For our basic model, per-capita rates for birth and death seem the most obvious choice. Our model is thus,

\begin{align} \frac{dN}{dt}&= bN - dN \\ &= rN, \end{align}

where the parameter $r=b-d$ is the growth rate of our population. We therefore have a first-order, linear ordinary differential equation (ODE). Such ODEs are readily solved using either separation of variables or integrating factors. In this textbook I have made the assumption that readers are comfortable with such methods. If you are not, you might like to look at a textbook or online material for solving linear ordinary differential equations, but in the first few exercises I will also provide fairly detailed worked solutions. Have a go at the exercise below to solve this first population model.

Exercises

Either by separation of variables or integrating factors show that the solution to our model is,

$\begin{equation} N(t) = N(0)e^{rt}, \end{equation}$

where $N(0)$ is the density at $t=0$.

Click for solution

I will use separation of variables to solve this equation. First we gather all the terms in our ODE with $N$ to the left-hand side and everything else to the right-hand side, giving,

$\begin{equation} \frac{dN}{N} = rdt. \end{equation}$

Then we integrate both sides to find,

$\begin{equation} \ln(N) = rt+C, \end{equation}$

where $C$ is a constant of integration. If we then take the exponential of both sides we get,

$\begin{equation} N(t) = e^{rt+C}=C_1e^{rt}, \end{equation}$

where $C_1=e^{C}$. To replace this constant we use the initial condition that at time $t=0$ we have a density of $N(0)$. Substituting these values in we find that $C_1=N(0)$, leaving us with the final solution,

$\begin{equation} N(t) = N(0)e^{rt}, \end{equation}$

as required.

This predicts exponential growth of the population for $r\gt0$ and exponential decline for $r\lt0$.

# The logistic equation

We would usually assume that births are greater than deaths, meaning $r\gt0$ and our population will continue growing to infinitely large densities. This is, we can hopefully agree, a tad unrealistic. We should not lose heart at this point, though. A model that produces unrealistic results is still helpful to us, because it will point the way towards how we can develop an improved version (remember the adage, all models are wrong but some are useful).

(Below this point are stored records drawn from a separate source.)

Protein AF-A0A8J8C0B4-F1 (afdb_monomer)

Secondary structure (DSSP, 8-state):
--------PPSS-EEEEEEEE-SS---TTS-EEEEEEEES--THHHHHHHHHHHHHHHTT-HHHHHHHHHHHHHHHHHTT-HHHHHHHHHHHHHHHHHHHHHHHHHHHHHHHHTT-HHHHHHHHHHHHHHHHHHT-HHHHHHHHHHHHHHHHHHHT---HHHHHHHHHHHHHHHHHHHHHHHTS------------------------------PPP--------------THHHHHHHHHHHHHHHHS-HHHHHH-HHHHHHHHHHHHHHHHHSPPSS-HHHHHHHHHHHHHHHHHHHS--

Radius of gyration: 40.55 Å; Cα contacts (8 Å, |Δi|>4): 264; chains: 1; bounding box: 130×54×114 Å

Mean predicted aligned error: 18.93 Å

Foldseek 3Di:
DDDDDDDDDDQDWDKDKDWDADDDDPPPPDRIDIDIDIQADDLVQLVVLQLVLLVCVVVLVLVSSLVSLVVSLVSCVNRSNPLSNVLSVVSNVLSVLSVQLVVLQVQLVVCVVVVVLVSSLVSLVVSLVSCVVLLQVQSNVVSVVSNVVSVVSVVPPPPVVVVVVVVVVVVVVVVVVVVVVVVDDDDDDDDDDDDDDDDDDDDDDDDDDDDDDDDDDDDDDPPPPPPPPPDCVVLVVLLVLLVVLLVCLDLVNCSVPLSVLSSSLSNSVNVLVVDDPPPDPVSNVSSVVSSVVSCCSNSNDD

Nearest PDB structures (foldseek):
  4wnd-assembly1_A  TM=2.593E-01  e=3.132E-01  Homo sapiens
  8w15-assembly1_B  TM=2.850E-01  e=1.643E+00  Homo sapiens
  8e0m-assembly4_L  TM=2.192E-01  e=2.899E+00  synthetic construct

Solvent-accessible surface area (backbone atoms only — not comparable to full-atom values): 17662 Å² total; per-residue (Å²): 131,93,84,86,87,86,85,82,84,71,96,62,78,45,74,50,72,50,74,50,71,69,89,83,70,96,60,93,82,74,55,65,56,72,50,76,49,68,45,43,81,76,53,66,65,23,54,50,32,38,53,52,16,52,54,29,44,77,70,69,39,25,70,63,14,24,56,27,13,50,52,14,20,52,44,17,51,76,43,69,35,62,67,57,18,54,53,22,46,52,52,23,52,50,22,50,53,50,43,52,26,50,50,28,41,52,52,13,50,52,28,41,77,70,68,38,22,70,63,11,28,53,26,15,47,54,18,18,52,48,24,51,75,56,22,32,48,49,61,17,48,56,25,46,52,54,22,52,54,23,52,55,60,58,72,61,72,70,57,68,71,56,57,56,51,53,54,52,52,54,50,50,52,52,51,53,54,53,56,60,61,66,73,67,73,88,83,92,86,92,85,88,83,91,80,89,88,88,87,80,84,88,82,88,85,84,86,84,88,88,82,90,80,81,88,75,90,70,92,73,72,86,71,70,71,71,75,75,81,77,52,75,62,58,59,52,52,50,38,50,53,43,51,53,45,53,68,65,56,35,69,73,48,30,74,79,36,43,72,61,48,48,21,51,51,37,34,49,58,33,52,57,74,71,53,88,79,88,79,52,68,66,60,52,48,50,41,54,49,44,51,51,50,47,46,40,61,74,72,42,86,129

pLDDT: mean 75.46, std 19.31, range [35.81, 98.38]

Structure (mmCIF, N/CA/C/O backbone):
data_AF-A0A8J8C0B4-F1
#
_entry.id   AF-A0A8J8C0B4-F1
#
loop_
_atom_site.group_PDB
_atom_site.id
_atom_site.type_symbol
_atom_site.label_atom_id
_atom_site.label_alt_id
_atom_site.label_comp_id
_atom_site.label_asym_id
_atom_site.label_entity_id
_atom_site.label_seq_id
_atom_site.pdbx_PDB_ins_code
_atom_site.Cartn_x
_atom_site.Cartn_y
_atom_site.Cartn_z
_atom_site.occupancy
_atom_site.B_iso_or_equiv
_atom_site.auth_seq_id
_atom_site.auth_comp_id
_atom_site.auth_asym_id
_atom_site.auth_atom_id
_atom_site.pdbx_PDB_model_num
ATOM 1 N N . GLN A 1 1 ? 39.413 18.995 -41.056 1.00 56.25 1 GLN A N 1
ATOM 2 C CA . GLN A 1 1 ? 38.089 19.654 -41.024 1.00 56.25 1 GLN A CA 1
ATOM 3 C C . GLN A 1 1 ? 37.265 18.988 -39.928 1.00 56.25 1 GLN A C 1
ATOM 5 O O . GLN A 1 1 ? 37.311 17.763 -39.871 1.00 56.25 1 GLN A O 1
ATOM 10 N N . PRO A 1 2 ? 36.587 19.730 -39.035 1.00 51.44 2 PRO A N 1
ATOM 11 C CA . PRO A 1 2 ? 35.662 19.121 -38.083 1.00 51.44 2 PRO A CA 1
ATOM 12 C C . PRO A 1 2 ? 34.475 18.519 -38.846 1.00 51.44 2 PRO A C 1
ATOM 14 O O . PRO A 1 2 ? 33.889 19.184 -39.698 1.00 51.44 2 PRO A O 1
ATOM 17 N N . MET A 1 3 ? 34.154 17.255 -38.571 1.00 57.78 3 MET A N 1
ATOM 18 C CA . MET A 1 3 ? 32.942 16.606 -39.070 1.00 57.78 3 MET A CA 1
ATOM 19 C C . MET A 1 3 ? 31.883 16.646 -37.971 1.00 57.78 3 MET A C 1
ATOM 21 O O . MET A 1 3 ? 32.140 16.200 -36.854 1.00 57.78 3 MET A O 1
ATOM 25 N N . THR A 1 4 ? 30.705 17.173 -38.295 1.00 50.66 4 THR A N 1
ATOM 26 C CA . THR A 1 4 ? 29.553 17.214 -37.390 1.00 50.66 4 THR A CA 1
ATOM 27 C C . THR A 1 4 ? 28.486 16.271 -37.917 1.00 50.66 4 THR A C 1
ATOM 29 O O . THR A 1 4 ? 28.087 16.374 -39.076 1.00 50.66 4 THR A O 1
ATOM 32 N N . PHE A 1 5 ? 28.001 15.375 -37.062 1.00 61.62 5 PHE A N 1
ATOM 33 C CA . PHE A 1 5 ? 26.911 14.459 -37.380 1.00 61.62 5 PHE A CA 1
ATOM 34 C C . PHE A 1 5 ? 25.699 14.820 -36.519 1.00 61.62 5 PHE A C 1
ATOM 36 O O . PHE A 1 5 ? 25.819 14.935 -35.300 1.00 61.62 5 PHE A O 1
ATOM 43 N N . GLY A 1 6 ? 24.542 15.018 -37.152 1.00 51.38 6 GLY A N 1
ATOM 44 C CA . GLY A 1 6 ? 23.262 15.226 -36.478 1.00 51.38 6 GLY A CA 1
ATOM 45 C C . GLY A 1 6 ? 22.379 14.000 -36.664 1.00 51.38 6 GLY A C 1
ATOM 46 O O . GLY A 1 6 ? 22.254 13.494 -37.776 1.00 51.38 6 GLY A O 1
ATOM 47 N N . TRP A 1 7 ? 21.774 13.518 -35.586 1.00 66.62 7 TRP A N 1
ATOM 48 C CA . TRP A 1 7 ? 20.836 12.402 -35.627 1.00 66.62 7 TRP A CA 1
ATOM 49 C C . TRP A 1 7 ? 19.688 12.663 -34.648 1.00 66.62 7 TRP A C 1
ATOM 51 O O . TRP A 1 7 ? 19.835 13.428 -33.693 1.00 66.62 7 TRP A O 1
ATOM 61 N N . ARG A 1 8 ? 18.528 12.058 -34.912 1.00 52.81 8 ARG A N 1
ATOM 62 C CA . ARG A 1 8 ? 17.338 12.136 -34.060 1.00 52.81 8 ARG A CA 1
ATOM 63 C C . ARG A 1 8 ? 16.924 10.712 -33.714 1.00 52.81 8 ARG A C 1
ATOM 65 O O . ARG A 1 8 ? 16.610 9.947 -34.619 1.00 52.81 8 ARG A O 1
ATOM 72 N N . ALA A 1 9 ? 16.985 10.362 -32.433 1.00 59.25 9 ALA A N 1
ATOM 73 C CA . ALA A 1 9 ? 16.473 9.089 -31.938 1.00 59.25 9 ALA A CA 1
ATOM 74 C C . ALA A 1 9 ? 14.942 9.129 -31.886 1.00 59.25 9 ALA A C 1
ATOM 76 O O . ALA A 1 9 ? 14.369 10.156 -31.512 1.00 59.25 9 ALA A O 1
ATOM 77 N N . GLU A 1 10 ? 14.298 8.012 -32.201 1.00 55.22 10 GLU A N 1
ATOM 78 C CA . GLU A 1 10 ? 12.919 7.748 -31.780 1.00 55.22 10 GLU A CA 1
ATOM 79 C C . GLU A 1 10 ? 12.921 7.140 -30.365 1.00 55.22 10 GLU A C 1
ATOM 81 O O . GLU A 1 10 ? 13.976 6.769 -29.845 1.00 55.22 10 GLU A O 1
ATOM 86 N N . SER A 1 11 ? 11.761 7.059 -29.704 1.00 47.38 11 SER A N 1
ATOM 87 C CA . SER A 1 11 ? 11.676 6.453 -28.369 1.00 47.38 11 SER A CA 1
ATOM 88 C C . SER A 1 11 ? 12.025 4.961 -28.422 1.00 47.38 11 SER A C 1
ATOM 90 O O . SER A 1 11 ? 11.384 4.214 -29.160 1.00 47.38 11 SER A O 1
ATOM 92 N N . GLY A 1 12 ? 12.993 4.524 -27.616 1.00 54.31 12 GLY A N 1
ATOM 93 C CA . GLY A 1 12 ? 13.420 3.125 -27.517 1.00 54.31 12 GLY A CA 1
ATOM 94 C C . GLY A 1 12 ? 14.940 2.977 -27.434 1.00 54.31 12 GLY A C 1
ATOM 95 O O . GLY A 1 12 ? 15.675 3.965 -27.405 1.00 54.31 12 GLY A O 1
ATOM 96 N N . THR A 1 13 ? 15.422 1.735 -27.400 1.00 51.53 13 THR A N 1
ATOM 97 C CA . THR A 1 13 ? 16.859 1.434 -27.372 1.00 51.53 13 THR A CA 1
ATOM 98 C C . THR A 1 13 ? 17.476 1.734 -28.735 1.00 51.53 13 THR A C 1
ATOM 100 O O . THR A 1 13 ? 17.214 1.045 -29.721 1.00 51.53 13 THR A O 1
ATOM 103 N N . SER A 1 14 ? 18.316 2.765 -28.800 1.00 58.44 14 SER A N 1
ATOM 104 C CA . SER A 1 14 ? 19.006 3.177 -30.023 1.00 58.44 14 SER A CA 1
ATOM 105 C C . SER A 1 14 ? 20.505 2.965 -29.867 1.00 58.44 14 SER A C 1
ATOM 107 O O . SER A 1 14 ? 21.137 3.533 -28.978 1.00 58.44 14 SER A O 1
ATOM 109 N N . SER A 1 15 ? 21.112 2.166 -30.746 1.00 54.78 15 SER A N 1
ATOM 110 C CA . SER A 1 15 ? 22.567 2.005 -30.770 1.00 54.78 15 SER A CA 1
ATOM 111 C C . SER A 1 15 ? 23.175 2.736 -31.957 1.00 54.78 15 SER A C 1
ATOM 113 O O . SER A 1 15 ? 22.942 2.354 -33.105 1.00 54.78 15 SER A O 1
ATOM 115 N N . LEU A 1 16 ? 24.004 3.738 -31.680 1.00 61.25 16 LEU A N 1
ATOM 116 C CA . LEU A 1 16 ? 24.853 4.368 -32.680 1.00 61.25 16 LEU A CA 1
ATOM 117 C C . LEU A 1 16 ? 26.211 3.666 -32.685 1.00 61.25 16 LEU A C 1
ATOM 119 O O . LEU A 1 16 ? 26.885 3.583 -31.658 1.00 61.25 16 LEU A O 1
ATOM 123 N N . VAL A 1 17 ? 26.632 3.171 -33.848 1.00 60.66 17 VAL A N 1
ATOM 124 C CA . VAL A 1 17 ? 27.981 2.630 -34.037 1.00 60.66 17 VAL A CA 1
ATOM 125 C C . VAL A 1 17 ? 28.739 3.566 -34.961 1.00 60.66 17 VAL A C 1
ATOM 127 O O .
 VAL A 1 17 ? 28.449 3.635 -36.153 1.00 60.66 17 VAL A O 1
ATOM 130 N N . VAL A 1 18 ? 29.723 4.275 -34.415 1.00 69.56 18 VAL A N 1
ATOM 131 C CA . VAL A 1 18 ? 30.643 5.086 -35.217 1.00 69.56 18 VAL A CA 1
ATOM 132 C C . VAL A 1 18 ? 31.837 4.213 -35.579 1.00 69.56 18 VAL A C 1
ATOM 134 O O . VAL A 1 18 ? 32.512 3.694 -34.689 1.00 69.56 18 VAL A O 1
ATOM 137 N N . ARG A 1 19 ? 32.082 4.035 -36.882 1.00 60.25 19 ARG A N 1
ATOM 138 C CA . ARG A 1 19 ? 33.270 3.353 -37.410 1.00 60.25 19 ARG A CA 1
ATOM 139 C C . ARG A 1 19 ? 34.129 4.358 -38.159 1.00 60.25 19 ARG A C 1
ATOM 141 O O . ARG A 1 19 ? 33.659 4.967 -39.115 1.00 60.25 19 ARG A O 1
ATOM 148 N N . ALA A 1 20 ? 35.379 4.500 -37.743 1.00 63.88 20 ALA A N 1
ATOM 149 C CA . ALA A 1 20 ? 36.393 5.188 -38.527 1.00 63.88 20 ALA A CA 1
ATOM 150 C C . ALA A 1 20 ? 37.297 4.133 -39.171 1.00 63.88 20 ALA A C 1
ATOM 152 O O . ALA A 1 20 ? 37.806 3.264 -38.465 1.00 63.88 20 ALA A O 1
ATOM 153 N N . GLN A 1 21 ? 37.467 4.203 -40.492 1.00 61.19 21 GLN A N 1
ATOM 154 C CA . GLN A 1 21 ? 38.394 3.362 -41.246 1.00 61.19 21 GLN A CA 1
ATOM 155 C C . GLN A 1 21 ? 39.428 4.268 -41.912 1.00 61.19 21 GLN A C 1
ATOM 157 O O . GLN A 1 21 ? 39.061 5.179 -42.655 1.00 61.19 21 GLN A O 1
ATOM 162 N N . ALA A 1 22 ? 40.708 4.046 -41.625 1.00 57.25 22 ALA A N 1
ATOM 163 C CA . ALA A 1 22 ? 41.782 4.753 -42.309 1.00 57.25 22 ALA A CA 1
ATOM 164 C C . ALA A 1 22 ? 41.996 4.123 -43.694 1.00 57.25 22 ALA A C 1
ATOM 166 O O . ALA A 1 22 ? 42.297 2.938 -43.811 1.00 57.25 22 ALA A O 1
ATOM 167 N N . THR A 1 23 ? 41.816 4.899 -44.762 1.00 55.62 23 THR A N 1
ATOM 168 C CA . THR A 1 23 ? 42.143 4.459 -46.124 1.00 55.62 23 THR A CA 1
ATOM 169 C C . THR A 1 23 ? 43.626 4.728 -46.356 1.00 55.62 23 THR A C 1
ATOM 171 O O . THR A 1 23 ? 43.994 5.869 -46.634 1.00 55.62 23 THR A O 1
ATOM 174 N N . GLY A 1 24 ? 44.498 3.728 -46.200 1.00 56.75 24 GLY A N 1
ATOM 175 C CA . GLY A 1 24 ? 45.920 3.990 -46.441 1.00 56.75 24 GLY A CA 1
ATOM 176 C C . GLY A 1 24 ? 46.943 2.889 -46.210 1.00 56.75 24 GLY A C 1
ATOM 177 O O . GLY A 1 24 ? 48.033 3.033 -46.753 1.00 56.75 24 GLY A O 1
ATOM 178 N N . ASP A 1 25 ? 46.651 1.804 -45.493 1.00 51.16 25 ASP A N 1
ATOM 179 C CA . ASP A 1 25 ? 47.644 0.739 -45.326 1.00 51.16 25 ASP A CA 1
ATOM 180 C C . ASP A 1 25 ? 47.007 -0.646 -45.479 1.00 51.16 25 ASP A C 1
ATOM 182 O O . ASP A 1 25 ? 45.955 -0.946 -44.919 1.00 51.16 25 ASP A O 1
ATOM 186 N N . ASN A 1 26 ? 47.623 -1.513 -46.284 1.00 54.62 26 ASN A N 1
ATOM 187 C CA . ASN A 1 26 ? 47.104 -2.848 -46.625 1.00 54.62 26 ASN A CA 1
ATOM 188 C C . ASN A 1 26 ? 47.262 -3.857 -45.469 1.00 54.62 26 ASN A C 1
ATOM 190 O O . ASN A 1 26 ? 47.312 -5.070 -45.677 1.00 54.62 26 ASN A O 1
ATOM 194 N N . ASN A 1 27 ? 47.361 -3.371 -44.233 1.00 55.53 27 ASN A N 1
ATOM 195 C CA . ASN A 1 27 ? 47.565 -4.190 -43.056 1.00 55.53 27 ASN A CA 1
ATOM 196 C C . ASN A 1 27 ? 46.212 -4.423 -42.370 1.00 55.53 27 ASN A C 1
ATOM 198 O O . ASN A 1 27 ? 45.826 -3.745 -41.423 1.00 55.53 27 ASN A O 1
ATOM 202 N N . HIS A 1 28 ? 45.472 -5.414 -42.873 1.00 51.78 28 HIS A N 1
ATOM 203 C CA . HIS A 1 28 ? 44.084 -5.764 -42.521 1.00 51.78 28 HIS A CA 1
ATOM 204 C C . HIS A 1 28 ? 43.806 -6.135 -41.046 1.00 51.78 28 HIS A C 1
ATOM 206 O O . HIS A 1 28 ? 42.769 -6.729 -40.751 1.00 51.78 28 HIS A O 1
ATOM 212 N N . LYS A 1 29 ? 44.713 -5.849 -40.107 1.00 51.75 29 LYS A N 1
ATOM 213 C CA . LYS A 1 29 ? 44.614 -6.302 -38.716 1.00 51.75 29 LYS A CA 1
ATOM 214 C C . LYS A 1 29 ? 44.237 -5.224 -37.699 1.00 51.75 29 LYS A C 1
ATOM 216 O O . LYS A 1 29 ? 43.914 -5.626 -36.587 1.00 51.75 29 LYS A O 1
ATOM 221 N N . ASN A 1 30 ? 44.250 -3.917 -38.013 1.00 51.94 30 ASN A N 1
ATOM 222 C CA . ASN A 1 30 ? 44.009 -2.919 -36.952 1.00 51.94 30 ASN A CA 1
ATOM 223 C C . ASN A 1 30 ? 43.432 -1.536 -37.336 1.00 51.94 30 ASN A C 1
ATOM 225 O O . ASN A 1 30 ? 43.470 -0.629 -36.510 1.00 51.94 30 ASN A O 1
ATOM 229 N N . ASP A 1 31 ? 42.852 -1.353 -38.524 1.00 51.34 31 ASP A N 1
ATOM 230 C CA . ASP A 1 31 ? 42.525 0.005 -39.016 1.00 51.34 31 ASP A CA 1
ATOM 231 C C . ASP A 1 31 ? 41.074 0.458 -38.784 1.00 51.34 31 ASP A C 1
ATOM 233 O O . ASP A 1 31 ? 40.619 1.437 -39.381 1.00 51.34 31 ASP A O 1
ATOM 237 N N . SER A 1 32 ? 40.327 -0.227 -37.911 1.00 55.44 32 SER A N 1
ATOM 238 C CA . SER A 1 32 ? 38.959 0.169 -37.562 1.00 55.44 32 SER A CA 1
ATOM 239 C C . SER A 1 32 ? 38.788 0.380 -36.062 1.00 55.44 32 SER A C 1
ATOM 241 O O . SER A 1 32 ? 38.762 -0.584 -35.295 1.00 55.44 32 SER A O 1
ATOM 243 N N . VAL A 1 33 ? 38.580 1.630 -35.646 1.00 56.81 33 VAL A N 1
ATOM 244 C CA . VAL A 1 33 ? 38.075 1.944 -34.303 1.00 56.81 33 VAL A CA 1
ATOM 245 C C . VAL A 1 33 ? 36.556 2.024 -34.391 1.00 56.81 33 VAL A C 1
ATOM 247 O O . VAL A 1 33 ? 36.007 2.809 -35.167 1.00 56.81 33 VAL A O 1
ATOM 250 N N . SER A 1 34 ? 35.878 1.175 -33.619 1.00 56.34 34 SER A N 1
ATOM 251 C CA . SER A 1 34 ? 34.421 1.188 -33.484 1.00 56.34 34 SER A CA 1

What might we have failed to take into account in our model? One answer is that as the population grows the environment will become limiting in some way. For example, individuals need space and nutrients to live. These resources will be consumed by the population more and more as the population grows, likely leading to reduced birth or increased death rates. So while our assumptions may hold at low population densities, they will break down at higher densities. Our simple model has shown us that we need to take this into consideration if we are to understand the population dynamics.

Given this, choosing a density-dependent growth rate starts to look like a better assumption. A relatively simple and intuitive way to set a limit on population growth is to assume that there is a fixed carrying capacity for the population, for example due to the available space or nutrients. We assume that as the population approaches this carrying capacity, the overall growth rate approaches zero, and once the population goes above this value the growth rate becomes negative. The simplest implementation of this is to assume that $r$ decreases linearly with $N$:

$\begin{equation} r(N) = r_0\left(1 - \frac{N}{K}\right), \end{equation}$

where $r_0$ (the basic reproductive rate) and $K$ (the carrying capacity) are positive constants. Our ordinary differential equation for the dynamics of our population is then

$\begin{equation} \frac{dN}{dt}=r_0N\left(1 - \frac{N}{K}\right). \end{equation}$

This equation is known as the logistic growth equation and is an example of intra-specific competition.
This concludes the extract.